++++ The data

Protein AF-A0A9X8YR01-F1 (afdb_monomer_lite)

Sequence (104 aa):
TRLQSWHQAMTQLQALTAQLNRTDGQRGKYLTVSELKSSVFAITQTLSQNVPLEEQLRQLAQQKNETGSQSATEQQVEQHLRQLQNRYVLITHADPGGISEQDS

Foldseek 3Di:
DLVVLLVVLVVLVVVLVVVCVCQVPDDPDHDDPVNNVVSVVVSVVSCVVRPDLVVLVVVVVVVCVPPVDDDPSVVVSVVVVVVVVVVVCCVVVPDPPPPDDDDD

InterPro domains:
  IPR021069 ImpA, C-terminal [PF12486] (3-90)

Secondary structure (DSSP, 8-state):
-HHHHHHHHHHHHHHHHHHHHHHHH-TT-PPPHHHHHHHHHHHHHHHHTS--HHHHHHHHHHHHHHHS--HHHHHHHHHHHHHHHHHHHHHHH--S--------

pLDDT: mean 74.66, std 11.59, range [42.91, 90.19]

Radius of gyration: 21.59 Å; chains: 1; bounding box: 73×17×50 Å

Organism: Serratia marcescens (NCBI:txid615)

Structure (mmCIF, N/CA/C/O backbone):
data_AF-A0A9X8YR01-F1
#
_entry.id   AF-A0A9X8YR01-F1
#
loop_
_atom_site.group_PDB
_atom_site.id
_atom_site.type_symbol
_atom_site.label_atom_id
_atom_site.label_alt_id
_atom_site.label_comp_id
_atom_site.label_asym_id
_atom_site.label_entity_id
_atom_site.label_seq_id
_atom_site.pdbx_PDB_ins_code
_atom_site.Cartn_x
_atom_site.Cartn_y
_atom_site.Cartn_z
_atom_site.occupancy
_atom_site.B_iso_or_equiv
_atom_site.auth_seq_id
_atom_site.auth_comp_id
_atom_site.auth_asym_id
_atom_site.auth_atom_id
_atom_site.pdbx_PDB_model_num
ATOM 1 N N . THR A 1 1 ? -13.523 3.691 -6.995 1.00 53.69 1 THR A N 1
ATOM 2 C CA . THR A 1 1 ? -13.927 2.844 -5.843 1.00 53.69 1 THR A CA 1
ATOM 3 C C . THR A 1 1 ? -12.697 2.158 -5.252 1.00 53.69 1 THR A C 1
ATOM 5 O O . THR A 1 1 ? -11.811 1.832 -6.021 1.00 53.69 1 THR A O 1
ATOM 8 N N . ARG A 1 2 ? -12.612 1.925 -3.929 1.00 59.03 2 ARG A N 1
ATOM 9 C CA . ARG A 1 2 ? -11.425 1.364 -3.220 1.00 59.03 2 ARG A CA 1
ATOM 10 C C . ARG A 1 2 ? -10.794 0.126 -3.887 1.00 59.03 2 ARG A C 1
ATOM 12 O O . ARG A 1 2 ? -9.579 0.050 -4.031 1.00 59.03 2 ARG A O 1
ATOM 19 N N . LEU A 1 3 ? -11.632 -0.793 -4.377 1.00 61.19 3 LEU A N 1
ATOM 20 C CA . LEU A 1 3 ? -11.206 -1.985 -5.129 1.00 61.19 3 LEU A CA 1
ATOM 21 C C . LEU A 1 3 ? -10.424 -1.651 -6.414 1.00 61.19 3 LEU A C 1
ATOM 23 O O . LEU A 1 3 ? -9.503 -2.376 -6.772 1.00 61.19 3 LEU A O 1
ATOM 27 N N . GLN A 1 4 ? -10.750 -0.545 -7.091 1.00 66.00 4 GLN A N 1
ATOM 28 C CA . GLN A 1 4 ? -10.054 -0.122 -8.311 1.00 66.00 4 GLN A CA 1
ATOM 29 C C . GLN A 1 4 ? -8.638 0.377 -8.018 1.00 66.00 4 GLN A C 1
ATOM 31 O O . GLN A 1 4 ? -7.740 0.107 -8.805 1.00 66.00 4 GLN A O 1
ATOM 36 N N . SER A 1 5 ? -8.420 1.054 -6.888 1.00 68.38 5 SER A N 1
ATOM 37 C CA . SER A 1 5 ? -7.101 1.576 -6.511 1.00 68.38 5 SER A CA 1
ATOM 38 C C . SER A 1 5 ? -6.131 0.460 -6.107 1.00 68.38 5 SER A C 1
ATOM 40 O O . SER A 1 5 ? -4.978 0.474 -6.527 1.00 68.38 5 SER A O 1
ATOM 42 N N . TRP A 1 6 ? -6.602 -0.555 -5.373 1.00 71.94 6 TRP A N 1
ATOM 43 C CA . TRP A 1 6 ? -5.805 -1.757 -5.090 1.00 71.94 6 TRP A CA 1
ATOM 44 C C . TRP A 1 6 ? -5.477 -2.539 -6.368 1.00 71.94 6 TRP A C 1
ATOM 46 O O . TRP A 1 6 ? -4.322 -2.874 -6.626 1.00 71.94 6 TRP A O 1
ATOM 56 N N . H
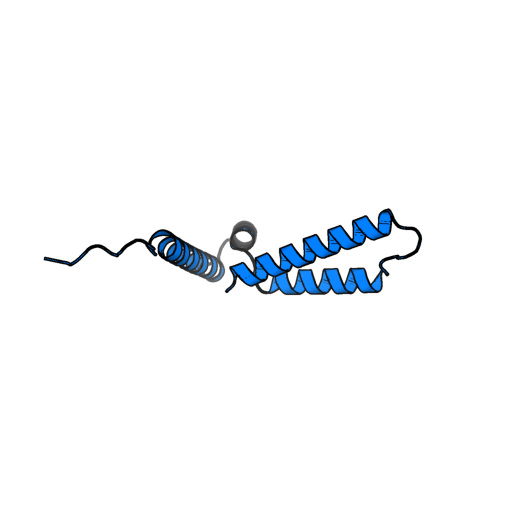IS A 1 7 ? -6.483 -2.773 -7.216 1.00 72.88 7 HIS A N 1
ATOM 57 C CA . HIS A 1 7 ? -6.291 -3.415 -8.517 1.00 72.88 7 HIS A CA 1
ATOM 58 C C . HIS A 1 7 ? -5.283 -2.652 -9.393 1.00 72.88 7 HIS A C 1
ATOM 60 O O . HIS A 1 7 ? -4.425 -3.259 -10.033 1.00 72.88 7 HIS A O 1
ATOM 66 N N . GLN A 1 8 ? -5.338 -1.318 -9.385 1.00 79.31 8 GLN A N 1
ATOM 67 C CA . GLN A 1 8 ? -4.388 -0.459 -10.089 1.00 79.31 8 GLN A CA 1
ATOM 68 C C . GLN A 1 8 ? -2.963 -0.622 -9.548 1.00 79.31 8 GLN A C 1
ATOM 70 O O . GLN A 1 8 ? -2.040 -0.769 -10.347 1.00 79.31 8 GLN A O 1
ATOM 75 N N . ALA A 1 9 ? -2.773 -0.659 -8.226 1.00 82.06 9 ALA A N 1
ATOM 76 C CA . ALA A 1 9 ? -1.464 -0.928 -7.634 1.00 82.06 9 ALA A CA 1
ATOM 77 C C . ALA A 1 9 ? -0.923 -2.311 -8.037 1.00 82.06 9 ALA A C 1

++++++++

Beginning at the line with "ATOM 19 N N" and ending at the line with "ATOM 27 N N", reproduce each line of the data above exactly, and add no other lines.

- Task result -
ATOM 19 N N . LEU A 1 3 ? -11.632 -0.793 -4.377 1.00 61.19 3 LEU A N 1
ATOM 20 C CA . LEU A 1 3 ? -11.206 -1.985 -5.129 1.00 61.19 3 LEU A CA 1
ATOM 21 C C . LEU A 1 3 ? -10.424 -1.651 -6.414 1.00 61.19 3 LEU A C 1
ATOM 23 O O . LEU A 1 3 ? -9.503 -2.376 -6.772 1.00 61.19 3 LEU A O 1
ATOM 27 N N . GLN A 1 4 ? -10.750 -0.545 -7.091 1.00 66.00 4 GLN A N 1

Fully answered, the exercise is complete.